§ Exercise details
Which lines of the data include the string "coli"? List them all.
***
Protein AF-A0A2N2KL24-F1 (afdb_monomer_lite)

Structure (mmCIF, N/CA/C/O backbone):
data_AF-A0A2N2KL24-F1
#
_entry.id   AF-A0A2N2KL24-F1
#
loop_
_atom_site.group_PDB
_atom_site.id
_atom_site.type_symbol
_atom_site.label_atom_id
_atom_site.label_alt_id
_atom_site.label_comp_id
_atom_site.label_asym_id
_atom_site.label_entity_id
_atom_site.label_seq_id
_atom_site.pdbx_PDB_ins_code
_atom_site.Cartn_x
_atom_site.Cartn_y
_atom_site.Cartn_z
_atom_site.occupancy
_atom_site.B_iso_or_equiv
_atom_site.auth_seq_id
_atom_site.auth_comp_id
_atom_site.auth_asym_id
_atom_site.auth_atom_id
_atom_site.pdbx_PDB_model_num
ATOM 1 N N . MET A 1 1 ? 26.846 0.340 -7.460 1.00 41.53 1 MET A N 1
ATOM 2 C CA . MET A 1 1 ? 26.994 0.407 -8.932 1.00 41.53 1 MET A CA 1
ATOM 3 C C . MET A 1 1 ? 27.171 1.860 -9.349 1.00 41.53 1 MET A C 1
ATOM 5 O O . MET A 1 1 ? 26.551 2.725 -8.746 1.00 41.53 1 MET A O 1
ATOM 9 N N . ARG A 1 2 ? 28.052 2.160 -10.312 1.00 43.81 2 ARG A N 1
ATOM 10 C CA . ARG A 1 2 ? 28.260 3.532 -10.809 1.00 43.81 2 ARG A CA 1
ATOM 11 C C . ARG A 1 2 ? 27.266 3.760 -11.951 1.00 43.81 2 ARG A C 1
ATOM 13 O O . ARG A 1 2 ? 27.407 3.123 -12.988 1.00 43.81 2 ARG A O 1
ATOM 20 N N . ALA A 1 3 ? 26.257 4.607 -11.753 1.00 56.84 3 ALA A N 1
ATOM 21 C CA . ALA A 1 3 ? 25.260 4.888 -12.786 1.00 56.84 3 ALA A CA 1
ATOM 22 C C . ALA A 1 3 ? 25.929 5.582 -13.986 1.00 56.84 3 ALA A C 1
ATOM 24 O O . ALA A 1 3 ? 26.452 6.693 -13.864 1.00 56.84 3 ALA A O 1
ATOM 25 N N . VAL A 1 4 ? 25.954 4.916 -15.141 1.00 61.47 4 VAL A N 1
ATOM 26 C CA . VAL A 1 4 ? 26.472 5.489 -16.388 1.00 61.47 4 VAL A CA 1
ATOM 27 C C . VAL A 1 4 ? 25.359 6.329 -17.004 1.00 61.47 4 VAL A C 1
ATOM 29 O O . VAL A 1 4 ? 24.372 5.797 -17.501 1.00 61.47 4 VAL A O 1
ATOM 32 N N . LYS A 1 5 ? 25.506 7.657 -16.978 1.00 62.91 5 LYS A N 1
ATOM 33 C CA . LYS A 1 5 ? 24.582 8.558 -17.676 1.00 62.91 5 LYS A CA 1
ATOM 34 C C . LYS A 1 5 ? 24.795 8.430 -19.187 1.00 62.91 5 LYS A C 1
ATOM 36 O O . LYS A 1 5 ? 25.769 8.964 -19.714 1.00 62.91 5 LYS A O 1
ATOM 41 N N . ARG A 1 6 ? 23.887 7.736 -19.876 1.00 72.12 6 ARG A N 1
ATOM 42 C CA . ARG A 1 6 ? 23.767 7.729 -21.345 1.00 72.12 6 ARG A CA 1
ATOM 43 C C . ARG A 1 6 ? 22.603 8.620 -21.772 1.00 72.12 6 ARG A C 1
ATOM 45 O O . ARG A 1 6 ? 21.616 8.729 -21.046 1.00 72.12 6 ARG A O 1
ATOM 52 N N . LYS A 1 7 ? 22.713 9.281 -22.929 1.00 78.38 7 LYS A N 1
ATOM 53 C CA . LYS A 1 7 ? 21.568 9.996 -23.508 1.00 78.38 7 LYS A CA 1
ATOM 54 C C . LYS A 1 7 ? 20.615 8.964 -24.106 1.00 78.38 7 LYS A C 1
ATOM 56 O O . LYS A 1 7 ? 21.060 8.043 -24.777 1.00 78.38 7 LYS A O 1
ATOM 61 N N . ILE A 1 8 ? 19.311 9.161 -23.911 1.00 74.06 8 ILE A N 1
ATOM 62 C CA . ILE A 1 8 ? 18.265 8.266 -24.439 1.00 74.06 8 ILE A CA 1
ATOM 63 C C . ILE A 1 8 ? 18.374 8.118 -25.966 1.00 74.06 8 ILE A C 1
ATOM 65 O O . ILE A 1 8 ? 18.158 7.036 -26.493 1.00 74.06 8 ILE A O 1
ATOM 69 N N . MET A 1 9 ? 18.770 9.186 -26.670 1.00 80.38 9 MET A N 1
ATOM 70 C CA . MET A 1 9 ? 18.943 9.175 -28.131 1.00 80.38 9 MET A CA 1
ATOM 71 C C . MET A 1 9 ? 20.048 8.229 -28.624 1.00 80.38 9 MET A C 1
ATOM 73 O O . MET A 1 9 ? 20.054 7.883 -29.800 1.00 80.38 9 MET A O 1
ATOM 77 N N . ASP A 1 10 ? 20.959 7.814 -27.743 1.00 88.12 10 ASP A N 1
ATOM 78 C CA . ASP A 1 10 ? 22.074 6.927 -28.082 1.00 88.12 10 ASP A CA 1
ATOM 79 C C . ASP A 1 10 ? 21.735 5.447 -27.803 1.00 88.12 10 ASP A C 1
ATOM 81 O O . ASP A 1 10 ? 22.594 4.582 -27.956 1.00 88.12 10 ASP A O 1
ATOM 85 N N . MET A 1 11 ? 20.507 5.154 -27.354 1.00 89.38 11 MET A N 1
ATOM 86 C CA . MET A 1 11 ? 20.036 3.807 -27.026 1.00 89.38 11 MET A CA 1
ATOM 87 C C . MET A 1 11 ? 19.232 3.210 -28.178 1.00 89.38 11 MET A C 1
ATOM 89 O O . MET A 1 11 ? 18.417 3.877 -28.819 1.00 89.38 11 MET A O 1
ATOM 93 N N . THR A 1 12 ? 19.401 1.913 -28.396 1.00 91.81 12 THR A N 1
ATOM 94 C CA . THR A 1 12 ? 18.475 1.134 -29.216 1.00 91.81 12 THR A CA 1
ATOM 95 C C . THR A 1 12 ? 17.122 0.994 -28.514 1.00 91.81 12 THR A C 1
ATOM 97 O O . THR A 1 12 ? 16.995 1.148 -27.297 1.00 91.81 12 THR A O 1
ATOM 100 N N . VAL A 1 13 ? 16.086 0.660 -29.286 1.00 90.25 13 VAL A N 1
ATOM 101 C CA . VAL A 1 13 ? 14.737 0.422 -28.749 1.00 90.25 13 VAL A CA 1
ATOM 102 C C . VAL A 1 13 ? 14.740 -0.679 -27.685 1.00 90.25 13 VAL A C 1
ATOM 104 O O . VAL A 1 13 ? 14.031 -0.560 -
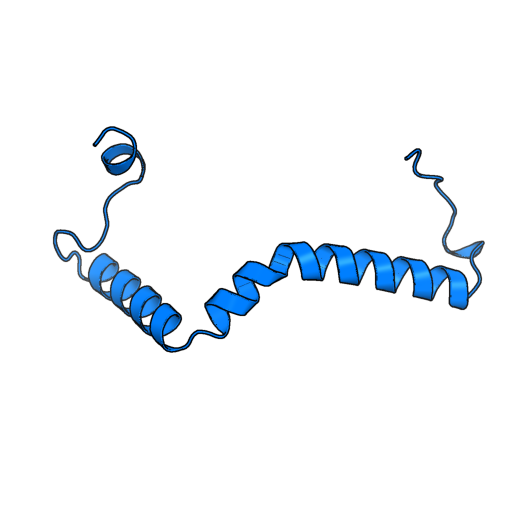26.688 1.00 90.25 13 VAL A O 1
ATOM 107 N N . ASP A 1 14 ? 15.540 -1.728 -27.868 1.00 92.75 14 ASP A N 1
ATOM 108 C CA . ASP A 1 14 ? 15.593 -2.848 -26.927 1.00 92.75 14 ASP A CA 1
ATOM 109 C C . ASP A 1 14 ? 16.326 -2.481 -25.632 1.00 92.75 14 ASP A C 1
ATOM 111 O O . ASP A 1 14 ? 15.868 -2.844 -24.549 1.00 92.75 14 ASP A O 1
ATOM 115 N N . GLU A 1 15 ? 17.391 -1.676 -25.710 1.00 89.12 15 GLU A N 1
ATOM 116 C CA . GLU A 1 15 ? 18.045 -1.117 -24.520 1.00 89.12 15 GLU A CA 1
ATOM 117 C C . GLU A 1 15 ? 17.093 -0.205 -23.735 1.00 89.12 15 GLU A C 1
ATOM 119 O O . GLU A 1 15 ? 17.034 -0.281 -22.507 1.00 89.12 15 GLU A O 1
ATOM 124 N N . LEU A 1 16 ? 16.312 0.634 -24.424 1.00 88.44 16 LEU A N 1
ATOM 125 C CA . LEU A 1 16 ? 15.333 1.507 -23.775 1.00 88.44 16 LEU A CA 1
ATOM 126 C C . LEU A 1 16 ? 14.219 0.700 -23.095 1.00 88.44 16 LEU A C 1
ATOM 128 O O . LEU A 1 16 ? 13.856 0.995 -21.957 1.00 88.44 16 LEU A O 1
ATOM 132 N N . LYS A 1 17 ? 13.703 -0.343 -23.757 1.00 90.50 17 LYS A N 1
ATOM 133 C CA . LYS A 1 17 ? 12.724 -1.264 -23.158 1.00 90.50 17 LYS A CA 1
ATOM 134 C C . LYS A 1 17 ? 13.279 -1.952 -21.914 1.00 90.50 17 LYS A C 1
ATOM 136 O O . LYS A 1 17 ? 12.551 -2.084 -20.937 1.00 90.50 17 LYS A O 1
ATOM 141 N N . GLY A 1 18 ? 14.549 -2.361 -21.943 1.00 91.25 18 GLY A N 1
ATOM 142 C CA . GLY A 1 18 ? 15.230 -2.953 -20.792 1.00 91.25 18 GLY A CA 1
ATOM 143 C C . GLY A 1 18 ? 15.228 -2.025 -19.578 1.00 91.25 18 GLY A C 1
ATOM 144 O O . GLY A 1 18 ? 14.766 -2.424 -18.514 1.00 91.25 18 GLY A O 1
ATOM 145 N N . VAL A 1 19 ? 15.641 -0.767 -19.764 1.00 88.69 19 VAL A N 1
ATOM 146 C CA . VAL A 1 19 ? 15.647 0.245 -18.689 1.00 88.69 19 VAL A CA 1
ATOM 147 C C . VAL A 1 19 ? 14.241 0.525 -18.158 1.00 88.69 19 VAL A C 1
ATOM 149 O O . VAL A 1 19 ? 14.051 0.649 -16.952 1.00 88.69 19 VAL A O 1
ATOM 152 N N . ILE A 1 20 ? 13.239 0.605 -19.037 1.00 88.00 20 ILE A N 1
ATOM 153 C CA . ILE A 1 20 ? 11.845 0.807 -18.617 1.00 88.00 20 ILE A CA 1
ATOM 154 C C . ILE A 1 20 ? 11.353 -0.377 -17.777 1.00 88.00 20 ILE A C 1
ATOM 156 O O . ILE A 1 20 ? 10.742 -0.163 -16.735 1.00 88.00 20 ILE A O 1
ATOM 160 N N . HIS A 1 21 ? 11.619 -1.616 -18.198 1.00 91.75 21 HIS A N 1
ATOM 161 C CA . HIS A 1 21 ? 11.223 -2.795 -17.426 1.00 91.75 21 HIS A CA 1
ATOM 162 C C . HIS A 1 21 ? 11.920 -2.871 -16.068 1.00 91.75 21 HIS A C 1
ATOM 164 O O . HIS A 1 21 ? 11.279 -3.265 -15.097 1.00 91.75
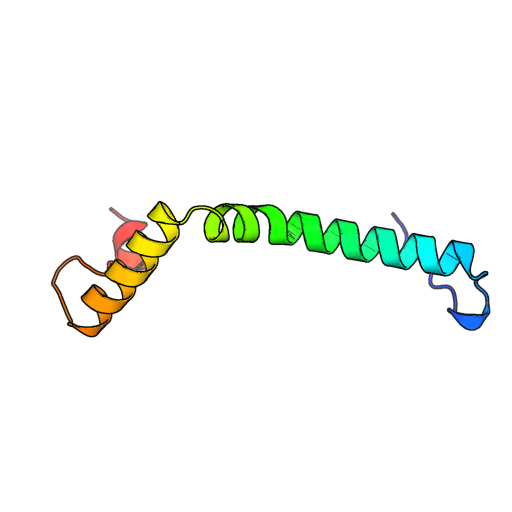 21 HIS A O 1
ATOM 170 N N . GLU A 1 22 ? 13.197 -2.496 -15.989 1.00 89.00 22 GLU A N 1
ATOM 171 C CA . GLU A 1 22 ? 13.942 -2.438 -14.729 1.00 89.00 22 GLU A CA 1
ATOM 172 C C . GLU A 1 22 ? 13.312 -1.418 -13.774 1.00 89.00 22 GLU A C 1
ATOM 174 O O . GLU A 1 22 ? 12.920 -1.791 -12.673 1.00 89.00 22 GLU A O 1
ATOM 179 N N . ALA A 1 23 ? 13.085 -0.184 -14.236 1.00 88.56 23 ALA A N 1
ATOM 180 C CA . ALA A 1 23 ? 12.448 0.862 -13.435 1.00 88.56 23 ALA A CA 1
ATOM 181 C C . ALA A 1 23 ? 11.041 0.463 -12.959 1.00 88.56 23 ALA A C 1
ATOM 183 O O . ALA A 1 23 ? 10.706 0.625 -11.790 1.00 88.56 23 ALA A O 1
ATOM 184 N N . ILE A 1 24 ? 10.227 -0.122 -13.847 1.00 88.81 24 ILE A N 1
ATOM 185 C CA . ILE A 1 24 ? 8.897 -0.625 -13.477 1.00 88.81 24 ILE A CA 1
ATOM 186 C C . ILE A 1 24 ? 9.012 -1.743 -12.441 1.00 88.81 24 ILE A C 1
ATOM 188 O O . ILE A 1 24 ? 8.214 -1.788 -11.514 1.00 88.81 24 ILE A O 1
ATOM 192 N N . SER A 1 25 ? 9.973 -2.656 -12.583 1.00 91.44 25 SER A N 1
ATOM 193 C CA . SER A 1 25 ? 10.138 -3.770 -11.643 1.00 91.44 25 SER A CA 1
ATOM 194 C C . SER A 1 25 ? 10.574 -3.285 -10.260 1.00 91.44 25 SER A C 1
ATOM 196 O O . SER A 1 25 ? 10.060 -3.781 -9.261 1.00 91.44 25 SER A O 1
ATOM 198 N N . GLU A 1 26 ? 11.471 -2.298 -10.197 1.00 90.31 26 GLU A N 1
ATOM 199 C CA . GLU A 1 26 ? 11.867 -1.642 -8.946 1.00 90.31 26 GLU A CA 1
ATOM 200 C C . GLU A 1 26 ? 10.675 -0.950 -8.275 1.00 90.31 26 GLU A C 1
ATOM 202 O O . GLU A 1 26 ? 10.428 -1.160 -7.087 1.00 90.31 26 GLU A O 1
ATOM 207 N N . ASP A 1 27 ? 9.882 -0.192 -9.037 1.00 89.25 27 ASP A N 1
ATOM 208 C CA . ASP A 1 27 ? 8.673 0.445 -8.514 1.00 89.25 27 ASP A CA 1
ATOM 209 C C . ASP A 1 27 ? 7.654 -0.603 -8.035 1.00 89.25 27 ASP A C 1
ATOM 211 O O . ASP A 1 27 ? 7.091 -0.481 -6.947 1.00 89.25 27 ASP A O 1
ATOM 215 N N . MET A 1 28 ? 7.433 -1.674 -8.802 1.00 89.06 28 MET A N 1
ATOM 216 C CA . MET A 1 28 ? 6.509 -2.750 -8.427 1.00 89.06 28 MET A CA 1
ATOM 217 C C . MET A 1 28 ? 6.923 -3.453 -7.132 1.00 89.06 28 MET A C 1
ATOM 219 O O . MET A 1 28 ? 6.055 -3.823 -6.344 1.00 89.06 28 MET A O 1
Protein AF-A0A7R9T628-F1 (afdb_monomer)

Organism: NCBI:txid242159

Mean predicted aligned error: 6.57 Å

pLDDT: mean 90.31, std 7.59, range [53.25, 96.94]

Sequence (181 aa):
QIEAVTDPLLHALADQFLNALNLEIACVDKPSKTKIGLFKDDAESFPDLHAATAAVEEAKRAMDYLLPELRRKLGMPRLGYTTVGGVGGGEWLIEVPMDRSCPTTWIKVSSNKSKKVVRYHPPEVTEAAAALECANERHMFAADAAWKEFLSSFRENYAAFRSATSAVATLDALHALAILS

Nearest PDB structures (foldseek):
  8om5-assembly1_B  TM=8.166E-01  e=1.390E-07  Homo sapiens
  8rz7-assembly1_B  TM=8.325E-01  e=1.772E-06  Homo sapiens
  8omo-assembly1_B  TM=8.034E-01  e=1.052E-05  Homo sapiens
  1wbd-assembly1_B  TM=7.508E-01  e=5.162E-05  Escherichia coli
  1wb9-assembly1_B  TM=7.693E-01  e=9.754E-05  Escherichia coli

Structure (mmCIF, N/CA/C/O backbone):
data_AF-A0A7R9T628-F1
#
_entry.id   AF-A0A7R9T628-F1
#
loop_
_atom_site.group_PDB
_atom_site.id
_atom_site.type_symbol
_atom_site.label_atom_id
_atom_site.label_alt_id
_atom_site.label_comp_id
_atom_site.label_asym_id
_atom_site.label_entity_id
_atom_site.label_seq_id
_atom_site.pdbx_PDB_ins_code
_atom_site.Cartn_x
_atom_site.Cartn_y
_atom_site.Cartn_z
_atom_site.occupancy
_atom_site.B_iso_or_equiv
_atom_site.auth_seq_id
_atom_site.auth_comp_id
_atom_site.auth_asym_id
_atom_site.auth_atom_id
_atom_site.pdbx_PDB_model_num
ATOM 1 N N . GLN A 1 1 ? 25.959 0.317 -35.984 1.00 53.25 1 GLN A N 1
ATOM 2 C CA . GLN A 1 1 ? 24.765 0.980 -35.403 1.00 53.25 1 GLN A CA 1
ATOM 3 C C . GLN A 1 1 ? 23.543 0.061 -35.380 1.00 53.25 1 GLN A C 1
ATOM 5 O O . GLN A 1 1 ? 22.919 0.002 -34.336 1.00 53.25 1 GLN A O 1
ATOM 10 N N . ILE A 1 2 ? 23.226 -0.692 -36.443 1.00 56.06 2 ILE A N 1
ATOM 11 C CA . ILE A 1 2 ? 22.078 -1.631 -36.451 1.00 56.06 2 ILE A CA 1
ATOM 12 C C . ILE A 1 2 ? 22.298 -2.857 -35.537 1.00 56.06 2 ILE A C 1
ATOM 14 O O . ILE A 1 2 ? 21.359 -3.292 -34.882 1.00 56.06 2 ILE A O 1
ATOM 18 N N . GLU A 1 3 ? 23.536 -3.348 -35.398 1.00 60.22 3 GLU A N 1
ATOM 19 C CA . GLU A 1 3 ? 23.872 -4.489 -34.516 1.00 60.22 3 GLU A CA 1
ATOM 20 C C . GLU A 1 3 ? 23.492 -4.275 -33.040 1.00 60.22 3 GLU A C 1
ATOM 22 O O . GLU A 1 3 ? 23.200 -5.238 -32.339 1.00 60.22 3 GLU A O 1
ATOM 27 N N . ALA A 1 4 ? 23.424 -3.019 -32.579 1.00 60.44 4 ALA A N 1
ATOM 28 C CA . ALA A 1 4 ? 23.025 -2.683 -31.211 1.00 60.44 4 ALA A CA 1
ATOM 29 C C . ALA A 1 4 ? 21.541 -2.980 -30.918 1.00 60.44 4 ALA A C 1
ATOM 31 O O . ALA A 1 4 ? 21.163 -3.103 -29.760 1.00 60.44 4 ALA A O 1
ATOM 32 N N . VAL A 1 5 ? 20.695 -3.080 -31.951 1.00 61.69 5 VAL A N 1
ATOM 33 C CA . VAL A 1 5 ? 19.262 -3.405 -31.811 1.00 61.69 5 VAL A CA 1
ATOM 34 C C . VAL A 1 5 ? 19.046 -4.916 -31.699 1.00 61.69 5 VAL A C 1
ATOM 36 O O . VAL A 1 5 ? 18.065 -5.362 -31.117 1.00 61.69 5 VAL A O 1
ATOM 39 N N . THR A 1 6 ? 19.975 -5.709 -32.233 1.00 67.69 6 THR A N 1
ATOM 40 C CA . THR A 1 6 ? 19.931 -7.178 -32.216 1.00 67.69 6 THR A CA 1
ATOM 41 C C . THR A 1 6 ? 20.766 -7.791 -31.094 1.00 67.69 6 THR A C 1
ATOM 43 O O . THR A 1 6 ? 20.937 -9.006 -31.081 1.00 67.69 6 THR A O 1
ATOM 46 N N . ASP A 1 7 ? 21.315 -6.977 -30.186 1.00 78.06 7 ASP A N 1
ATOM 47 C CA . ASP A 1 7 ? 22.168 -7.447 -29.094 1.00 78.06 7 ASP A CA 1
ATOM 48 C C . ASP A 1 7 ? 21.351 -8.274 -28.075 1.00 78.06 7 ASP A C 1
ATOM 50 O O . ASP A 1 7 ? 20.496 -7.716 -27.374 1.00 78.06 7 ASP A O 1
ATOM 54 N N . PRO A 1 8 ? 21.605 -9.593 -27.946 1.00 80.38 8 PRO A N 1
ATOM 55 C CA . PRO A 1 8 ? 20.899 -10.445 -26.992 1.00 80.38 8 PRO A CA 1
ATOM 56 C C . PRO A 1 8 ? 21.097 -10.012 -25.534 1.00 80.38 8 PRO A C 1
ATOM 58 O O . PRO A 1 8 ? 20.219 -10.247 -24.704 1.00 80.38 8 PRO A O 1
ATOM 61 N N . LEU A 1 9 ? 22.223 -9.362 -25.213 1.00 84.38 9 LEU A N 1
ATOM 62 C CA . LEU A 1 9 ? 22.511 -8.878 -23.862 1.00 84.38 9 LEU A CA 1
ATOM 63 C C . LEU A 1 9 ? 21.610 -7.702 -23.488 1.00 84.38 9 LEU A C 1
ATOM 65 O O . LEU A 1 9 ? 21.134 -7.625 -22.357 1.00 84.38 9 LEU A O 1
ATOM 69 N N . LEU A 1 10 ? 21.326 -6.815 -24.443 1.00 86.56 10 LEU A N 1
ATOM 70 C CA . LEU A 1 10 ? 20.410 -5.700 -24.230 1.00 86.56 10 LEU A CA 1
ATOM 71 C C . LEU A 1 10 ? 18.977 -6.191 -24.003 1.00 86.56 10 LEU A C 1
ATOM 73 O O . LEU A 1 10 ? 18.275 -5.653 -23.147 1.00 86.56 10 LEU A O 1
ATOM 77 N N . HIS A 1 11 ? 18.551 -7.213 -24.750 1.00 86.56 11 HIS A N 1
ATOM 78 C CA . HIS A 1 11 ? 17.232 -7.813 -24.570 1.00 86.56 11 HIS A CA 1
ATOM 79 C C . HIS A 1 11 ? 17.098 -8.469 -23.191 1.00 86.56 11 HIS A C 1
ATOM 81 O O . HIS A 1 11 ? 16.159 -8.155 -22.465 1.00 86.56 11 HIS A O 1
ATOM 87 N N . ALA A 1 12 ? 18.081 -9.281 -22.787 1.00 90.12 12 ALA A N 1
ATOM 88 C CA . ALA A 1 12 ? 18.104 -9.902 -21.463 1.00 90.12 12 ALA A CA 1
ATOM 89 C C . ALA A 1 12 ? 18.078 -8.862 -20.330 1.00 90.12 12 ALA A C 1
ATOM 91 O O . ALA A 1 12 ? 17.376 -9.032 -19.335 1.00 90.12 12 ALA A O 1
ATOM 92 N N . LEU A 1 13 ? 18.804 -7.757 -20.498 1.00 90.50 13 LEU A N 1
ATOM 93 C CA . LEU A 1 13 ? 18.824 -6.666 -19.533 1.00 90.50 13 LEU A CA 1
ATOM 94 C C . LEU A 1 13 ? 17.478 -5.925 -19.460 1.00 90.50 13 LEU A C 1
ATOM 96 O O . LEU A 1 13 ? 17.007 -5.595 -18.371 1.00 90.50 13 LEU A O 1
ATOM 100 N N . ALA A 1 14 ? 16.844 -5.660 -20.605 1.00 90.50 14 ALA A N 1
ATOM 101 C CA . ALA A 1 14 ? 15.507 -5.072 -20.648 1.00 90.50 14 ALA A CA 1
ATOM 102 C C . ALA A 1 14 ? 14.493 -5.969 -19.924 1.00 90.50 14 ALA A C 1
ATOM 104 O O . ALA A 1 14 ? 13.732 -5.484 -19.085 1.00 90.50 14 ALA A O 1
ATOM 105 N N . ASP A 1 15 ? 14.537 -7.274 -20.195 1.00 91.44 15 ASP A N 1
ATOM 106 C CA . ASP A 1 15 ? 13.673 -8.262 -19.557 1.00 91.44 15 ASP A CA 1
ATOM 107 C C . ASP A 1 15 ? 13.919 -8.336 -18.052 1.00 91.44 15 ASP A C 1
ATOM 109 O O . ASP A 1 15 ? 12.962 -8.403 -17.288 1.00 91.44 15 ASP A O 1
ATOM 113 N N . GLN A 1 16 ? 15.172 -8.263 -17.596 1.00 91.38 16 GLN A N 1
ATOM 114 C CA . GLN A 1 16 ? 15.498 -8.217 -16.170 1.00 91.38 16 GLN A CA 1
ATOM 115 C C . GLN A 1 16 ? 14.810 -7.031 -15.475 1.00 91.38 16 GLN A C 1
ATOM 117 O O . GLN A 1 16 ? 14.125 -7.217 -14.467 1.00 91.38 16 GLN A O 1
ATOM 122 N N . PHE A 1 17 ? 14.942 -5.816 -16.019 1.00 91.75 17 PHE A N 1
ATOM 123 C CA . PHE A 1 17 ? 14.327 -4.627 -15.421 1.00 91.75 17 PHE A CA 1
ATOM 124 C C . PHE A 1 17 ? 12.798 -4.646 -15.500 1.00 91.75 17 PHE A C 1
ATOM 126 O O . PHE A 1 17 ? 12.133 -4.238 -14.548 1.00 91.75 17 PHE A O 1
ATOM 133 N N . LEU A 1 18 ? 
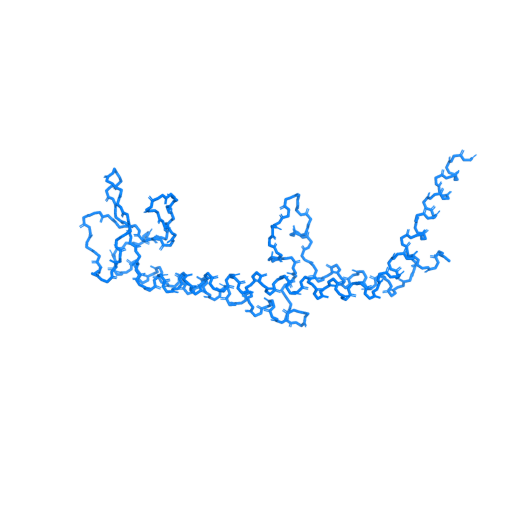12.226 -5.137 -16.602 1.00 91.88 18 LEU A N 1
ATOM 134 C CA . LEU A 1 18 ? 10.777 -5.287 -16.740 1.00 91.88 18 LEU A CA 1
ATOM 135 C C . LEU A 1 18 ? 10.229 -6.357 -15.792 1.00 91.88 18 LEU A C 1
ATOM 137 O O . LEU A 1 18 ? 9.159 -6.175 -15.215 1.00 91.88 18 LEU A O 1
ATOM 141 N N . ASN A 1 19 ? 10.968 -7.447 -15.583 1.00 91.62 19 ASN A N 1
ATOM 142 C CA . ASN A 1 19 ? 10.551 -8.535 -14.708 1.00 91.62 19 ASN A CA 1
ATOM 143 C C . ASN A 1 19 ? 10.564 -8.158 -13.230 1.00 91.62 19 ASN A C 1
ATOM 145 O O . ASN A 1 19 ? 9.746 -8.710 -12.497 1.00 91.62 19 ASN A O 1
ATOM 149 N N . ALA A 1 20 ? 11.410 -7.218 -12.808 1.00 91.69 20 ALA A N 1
***
§ Finished task
  1wbd-assembly1_B  TM=7.508E-01  e=5.162E-05  Escherichia coli
  1wb9-assembly1_B  TM=7.693E-01  e=9.754E-05  Escherichia coli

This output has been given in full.